** Records for this task follows **
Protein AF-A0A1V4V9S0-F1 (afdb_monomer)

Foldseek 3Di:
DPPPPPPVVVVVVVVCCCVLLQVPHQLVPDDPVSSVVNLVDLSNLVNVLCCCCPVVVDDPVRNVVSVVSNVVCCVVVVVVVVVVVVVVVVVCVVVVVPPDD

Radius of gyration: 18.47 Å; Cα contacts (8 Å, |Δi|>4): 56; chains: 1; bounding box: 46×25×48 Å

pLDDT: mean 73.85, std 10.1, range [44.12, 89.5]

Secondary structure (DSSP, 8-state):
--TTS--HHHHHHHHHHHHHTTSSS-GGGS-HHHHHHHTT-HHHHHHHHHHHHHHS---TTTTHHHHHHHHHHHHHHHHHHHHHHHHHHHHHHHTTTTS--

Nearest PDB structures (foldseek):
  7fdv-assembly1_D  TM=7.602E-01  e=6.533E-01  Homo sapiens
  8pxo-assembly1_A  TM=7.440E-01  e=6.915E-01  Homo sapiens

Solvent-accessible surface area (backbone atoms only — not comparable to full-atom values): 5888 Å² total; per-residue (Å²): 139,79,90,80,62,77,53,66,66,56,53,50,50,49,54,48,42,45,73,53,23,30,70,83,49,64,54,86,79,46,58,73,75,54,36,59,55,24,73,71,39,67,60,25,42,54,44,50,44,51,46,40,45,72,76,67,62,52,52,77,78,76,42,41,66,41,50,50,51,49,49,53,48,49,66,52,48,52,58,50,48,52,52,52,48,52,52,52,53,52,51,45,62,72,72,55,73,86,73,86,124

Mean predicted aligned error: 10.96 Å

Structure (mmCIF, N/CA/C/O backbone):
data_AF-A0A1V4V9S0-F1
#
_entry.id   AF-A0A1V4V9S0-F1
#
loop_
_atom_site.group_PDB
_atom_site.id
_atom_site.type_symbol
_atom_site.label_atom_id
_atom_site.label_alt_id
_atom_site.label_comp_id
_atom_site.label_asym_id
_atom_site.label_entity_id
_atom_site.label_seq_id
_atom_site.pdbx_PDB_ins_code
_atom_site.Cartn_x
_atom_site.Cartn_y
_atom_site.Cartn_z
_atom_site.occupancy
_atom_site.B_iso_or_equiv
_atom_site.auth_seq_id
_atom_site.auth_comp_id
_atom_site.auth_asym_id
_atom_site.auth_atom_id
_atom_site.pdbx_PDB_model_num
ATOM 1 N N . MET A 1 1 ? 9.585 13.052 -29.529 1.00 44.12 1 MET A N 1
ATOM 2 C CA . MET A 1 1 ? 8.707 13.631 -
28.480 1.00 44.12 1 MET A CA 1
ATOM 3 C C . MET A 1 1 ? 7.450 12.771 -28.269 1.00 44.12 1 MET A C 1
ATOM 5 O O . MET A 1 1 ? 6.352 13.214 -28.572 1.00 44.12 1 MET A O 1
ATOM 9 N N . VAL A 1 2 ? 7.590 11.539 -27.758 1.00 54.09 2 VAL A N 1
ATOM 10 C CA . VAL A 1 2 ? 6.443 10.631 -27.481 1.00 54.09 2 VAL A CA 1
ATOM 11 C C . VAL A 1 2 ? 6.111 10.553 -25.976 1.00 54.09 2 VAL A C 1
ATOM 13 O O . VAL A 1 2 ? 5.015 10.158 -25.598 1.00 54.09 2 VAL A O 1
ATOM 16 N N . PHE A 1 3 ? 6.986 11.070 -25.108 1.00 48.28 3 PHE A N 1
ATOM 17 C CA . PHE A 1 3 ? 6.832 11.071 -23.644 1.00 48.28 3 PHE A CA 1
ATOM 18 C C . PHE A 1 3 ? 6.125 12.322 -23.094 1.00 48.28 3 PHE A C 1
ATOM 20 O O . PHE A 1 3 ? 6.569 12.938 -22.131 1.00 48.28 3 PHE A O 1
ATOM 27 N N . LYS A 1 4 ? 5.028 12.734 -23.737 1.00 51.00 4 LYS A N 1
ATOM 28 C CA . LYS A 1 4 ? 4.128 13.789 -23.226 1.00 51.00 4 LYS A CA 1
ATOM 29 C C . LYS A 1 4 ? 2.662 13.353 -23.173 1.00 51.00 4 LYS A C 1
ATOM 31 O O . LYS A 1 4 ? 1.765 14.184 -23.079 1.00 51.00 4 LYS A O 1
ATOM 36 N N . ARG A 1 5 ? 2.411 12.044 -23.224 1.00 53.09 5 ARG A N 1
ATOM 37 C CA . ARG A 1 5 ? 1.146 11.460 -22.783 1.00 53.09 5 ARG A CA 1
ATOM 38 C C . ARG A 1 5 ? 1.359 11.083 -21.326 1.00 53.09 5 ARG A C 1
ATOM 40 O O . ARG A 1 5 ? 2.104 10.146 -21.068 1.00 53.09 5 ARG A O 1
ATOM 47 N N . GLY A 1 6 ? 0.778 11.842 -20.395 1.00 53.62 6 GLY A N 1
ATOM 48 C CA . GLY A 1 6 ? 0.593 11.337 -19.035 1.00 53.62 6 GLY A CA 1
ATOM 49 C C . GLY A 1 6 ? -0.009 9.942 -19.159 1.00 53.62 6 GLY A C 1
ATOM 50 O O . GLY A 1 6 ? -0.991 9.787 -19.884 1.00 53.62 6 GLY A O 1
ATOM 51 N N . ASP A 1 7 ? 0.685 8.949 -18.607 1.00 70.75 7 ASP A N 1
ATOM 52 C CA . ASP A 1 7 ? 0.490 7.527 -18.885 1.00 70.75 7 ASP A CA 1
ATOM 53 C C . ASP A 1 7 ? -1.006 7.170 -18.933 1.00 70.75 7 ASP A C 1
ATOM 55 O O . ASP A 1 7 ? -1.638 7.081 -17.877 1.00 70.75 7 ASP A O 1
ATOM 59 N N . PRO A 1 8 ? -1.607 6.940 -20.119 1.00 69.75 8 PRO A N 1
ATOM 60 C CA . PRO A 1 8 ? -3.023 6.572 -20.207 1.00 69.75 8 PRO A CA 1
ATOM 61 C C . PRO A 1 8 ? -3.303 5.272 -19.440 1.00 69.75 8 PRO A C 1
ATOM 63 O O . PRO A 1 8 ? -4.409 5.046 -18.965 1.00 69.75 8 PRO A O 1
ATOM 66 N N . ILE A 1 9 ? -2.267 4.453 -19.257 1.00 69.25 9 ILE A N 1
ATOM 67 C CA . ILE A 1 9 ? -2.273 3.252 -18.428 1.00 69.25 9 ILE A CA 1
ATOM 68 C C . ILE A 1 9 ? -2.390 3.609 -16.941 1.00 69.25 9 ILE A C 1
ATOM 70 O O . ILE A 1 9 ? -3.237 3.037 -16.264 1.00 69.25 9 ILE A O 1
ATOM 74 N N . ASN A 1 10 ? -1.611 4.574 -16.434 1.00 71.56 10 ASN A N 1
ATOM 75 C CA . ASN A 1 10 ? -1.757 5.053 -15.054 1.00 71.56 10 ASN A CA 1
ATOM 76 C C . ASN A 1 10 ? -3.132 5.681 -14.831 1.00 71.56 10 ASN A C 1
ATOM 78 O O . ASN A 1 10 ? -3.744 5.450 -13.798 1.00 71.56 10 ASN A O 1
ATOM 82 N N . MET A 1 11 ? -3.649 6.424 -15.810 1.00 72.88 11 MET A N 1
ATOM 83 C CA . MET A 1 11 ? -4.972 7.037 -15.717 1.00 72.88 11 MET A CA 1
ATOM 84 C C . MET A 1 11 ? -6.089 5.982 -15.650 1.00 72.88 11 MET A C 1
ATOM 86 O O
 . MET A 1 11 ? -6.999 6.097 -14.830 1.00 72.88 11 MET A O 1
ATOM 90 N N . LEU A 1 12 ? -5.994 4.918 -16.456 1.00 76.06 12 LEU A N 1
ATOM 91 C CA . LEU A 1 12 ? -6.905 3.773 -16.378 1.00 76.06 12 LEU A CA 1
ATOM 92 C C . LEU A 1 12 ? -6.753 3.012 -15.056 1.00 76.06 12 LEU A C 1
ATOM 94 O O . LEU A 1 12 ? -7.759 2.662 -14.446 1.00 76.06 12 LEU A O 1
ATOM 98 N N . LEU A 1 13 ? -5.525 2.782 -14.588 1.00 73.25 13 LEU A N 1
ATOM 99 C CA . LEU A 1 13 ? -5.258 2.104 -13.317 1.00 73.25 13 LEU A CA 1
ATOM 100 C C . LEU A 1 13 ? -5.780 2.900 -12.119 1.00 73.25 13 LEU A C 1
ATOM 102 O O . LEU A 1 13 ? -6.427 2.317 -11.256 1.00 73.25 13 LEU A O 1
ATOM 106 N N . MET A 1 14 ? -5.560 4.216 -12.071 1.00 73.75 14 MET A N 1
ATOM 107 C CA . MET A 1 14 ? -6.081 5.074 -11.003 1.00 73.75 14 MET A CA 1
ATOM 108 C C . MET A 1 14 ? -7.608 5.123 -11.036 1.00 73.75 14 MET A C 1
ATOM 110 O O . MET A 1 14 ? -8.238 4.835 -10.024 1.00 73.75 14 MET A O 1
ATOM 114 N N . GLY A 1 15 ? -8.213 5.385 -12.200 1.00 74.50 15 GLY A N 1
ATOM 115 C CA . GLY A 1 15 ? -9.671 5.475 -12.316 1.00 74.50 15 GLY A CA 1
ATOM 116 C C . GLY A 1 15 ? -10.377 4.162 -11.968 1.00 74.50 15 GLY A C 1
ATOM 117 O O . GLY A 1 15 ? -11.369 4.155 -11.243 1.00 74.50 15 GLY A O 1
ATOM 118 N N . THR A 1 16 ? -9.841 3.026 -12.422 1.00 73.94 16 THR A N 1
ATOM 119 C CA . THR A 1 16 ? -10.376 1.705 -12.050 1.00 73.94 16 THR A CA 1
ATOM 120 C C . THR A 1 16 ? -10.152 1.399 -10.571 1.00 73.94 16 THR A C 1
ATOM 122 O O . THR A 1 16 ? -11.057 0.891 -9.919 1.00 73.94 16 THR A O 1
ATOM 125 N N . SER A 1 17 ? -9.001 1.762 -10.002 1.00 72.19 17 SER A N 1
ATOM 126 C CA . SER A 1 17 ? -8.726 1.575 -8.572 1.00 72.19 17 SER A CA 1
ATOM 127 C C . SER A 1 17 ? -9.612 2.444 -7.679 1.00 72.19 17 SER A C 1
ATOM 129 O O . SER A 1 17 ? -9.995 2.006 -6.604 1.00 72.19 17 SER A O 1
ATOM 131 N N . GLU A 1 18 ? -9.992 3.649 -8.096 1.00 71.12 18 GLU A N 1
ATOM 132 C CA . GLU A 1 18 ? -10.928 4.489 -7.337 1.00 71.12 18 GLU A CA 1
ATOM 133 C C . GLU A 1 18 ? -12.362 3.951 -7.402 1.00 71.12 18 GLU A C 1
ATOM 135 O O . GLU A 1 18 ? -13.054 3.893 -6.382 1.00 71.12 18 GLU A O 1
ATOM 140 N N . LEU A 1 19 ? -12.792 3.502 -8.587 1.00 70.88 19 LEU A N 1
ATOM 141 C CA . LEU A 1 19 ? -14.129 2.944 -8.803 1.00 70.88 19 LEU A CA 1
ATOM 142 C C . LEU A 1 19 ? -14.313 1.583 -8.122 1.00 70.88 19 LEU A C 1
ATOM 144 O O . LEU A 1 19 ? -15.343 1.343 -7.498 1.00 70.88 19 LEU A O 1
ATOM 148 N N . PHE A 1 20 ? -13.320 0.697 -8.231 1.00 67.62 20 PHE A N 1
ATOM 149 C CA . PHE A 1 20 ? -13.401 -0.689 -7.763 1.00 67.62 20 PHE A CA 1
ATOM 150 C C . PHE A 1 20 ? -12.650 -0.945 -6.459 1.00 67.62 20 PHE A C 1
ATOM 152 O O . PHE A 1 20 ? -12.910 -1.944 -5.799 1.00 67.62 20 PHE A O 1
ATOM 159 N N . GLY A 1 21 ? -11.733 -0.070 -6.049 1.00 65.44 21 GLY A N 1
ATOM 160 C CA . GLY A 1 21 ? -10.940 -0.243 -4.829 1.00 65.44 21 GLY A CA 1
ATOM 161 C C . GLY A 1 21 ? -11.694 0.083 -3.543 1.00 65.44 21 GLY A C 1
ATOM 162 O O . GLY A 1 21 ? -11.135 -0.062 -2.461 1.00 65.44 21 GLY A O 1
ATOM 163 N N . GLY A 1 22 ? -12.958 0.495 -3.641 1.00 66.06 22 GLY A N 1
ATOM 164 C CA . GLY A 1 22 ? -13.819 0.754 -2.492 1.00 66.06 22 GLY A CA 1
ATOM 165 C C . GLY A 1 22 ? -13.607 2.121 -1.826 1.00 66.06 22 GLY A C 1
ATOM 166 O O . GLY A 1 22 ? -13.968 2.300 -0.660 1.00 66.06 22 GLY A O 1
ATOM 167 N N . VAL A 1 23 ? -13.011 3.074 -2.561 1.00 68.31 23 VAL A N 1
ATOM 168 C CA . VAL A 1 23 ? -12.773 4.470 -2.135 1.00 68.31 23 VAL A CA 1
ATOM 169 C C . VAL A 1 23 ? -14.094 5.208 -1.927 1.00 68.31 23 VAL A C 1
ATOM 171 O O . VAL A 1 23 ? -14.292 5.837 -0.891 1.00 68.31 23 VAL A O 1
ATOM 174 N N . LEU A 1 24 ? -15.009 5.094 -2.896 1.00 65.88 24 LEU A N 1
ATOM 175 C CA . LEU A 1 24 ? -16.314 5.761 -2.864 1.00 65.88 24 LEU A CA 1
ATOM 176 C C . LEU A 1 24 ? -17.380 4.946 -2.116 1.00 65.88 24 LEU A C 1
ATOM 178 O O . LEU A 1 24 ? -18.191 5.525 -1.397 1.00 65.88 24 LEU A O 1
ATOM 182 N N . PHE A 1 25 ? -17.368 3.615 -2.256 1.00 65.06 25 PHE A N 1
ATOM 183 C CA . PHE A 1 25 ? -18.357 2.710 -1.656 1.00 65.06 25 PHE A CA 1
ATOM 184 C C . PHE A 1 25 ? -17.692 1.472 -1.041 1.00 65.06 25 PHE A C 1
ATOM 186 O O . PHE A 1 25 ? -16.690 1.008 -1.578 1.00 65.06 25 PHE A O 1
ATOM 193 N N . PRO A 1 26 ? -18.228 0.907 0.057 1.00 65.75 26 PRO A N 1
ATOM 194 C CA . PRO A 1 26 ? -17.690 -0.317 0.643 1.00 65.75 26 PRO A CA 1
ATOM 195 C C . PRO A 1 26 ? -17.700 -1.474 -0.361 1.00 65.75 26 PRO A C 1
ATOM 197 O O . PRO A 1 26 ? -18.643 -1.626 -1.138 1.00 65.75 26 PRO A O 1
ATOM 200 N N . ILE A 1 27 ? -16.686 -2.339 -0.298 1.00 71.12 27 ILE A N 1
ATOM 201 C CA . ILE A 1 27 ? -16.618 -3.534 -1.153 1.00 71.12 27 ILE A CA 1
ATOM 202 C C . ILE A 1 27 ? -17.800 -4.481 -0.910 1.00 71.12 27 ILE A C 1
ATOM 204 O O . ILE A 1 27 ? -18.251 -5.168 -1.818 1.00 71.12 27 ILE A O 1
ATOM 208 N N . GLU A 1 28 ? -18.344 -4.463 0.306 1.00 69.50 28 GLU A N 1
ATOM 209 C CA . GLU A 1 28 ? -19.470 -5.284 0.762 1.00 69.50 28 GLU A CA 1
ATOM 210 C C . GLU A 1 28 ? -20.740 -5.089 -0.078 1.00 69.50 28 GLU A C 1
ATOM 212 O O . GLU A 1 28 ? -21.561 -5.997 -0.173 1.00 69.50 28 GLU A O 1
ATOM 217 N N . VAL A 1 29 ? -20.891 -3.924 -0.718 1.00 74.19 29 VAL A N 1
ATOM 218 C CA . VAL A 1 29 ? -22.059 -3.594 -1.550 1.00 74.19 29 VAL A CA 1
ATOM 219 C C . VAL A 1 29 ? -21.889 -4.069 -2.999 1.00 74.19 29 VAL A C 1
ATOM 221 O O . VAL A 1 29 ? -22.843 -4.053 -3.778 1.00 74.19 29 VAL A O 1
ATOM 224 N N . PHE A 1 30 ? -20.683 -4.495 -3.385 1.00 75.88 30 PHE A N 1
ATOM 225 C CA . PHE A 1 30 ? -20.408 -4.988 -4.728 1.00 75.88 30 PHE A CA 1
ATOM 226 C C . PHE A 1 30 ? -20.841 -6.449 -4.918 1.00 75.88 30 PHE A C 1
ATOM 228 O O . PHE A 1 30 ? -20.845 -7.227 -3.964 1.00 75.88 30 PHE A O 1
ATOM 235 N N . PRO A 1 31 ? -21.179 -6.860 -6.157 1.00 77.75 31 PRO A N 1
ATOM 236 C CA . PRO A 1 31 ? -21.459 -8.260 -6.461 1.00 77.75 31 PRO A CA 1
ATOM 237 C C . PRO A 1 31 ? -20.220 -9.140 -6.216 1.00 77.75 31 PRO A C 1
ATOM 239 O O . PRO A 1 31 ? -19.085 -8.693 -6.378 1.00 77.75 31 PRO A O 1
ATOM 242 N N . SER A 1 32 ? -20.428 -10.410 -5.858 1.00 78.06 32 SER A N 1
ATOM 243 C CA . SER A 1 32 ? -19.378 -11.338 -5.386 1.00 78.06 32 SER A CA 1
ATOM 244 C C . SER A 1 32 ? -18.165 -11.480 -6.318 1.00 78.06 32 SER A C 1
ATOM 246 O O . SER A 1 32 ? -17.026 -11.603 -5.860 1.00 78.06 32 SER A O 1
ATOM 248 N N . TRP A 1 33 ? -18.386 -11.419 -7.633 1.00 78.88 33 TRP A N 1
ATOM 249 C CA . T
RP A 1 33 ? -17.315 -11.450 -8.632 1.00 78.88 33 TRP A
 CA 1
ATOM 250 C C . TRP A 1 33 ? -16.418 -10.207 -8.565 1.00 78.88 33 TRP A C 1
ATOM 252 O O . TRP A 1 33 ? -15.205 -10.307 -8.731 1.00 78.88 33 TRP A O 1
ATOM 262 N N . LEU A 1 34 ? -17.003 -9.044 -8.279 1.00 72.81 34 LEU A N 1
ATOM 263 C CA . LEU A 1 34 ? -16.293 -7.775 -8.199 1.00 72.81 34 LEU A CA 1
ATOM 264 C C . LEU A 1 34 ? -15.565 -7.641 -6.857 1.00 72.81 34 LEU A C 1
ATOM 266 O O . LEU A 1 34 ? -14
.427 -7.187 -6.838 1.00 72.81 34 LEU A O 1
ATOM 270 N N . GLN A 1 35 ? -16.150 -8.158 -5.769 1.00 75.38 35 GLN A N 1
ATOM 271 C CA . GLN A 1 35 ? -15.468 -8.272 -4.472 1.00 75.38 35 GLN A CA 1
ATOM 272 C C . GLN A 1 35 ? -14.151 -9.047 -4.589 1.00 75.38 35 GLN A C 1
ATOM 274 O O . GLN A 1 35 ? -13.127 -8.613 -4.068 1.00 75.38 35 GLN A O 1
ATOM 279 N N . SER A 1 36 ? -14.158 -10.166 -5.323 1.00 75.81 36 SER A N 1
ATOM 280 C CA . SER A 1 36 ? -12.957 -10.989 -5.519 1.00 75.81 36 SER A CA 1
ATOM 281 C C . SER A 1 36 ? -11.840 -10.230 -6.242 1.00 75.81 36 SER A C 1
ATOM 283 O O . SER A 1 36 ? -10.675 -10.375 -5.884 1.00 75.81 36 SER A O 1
** End of Records for this task **
**Brief**
Set down exactly the lines from the start of the records to the line with "Solvent-accessible surface area". Include that line, and add nothing more.

**Output below**
Protein AF-A0A1V4V9S0-F1 (afdb_monomer)

Foldseek 3Di:
DPPPPPPVVVVVVVVCCCVLLQVPHQLVPDDPVSSVVNLVDLSNLVNVLCCCCPVVVDDPVRNVVSVVSNVVCCVVVVVVVVVVVVVVVVVCVVVVVPPDD

Radius of gyration: 18.47 Å; Cα contacts (8 Å, |Δi|>4): 56; chains: 1; bounding box: 46×25×48 Å

pLDDT: mean 73.85, std 10.1, range [44.12, 89.5]

Secondary structure (DSSP, 8-state):
--TTS--HHHHHHHHHHHHHTTSSS-GGGS-HHHHHHHTT-HHHHHHHHHHHHHHS---TTTTHHHHHHHHHHHHHHHHHHHHHHHHHHHHHHHTTTTS--

Nearest PDB structures (foldseek):
  7fdv-assembly1_D  TM=7.602E-01  e=6.533E-01  Homo sapiens
  8pxo-assembly1_A  TM=7.440E-01  e=6.915E-01  Homo sapiens

Solvent-accessible surface area (backbone atoms only — not comparable to full-atom values): 5888 Å² total; per-residue (Å²): 139,79,90,80,62,77,53,66,66,56,53,50,50,49,54,48,42,45,73,53,23,30,70,83,49,64,54,86,79,46,58,73,75,54,36,59,55,24,73,71,39,67,60,25,42,54,44,50,44,51,46,40,45,72,76,67,62,52,52,77,78,76,42,41,66,41,50,50,51,49,49,53,48,49,66,52,48,52,58,50,48,52,52,52,48,52,52,52,53,52,51,45,62,72,72,55,73,86,73,86,124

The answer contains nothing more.